• TASK GOAL
The answer must consist only of the lines from the line with "ATOM 79 O O" to the line with "ATOM 102 C CA", both included, exactly as they stand below.

• PROVIDED DATA
****************************************

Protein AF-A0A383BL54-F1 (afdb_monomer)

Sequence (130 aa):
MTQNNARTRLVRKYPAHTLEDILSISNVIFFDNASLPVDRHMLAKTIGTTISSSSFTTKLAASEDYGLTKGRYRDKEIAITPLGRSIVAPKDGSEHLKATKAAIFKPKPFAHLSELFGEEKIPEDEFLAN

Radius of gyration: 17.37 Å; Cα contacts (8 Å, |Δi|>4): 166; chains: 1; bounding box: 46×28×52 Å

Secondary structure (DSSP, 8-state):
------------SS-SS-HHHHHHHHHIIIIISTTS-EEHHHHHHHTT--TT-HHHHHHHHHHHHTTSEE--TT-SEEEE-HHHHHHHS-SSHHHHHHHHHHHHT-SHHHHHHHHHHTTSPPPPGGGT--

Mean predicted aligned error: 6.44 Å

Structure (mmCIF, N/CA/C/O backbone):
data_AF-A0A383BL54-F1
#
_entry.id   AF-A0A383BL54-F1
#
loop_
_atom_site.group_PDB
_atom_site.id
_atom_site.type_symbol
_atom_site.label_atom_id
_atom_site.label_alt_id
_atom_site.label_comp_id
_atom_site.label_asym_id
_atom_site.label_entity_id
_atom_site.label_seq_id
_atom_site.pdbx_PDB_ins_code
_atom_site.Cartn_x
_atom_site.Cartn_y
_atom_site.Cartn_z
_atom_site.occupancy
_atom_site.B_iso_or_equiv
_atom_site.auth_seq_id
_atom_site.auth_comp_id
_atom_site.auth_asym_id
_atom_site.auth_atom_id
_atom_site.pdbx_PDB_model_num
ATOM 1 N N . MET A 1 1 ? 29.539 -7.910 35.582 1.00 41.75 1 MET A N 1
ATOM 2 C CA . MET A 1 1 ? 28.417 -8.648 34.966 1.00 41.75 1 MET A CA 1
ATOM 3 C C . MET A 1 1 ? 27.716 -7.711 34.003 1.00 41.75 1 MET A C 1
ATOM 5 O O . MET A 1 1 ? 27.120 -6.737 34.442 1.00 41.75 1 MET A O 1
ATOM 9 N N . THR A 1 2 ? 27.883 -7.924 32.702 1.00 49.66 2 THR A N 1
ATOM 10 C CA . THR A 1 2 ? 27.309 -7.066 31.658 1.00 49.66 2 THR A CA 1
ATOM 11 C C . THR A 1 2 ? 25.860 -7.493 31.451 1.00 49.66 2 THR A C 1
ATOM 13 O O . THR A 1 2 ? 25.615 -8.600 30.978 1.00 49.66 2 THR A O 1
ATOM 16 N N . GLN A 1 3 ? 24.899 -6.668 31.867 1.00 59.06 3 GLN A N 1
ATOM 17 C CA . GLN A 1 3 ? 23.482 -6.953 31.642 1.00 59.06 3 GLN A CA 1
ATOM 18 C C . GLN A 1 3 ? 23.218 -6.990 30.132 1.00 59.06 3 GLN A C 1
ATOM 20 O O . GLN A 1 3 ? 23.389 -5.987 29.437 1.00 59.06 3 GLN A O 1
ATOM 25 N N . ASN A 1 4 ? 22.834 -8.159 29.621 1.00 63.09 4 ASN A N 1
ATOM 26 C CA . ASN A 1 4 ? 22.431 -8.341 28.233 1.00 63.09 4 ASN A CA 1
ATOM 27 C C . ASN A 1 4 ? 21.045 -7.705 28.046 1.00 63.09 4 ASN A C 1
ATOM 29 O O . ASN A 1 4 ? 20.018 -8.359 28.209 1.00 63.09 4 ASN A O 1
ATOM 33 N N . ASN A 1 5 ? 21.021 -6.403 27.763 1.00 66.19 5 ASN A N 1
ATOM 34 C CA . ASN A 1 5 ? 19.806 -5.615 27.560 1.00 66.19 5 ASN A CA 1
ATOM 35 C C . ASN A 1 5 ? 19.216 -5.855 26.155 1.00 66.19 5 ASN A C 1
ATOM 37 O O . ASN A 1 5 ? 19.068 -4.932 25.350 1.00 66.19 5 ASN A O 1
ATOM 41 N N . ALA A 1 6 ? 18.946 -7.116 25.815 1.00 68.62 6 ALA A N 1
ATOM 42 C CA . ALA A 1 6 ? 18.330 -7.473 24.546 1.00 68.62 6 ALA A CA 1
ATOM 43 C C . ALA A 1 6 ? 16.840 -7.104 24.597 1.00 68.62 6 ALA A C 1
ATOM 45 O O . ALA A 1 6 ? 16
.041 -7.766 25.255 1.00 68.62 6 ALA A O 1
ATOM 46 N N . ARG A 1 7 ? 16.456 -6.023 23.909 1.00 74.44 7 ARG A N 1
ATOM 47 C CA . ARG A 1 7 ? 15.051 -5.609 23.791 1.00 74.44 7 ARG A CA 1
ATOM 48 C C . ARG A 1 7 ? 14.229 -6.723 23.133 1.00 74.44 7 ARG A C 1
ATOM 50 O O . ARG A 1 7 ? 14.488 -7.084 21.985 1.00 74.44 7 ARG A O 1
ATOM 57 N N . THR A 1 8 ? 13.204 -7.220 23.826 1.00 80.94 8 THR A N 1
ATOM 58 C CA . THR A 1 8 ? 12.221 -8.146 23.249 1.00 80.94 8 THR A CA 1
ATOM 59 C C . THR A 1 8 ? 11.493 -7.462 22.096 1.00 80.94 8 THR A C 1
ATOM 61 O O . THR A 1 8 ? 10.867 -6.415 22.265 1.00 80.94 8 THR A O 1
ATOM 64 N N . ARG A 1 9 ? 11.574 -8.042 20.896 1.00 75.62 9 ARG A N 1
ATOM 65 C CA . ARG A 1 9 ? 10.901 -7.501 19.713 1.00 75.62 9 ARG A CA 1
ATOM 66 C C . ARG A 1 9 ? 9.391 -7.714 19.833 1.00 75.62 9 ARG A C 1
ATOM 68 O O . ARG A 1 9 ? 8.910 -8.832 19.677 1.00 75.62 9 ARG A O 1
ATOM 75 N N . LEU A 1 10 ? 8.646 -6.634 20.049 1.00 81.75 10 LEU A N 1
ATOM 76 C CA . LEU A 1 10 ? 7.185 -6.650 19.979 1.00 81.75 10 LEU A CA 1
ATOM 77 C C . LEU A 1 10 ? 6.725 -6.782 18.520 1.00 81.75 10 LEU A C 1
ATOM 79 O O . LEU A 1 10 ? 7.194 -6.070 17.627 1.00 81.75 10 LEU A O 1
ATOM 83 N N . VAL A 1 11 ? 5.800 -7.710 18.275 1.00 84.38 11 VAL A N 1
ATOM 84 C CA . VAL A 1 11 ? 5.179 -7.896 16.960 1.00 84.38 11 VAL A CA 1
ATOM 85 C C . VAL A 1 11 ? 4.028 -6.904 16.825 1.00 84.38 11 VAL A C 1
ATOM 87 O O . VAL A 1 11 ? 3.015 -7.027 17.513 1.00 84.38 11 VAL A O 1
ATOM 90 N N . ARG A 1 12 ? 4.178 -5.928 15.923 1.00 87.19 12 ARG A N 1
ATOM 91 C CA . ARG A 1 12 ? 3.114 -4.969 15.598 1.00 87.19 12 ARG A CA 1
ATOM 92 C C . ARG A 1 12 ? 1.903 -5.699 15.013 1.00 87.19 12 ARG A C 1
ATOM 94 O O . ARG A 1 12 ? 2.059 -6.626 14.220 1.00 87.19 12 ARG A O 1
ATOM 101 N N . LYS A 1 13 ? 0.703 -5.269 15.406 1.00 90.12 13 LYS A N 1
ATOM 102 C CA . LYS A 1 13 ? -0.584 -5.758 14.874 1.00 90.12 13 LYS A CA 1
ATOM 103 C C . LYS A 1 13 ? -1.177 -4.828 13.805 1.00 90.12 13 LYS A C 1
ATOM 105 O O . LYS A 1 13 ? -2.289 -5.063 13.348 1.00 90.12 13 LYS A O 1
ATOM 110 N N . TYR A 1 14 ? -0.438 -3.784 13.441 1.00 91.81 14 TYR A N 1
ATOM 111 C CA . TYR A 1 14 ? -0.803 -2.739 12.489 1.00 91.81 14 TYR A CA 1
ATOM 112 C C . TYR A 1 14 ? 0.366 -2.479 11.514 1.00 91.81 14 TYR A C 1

****************************************

• SOLUTION TO THIS PROBLEM
ATOM 79 O O . LEU A 1 10 ? 7.194 -6.070 17.627 1.00 81.75 10 LEU A O 1
ATOM 83 N N . VAL A 1 11 ? 5.800 -7.710 18.275 1.00 84.38 11 VAL A N 1
ATOM 84 C CA . VAL A 1 11 ? 5.179 -7.896 16.960 1.00 84.38 11 VAL A CA 1
ATOM 85 C C . VAL A 1 11 ? 4.028 -6.904 16.825 1.00 84.38 11 VAL A C 1
ATOM 87 O O . VAL A 1 11 ? 3.015 -7.027 17.513 1.00 84.38 11 VAL A O 1
ATOM 90 N N . ARG A 1 12 ? 4.178 -5.928 15.923 1.00 87.19 12 ARG A N 1
ATOM 91 C CA . ARG A 1 12 ? 3.114 -4.969 15.598 1.00 87.19 12 ARG A CA 1
ATOM 92 C C . ARG A 1 12 ? 1.903 -5.699 15.013 1.00 87.19 12 ARG A C 1
ATOM 94 O O . ARG A 1 12 ? 2.059 -6.626 14.220 1.00 87.19 12 ARG A O 1
ATOM 101 N N . LYS A 1 13 ? 0.703 -5.269 15.406 1.00 90.12 13 LYS A N 1
ATOM 102 C CA . LYS A 1 13 ? -0.584 -5.758 14.874 1.00 90.12 13 LYS A CA 1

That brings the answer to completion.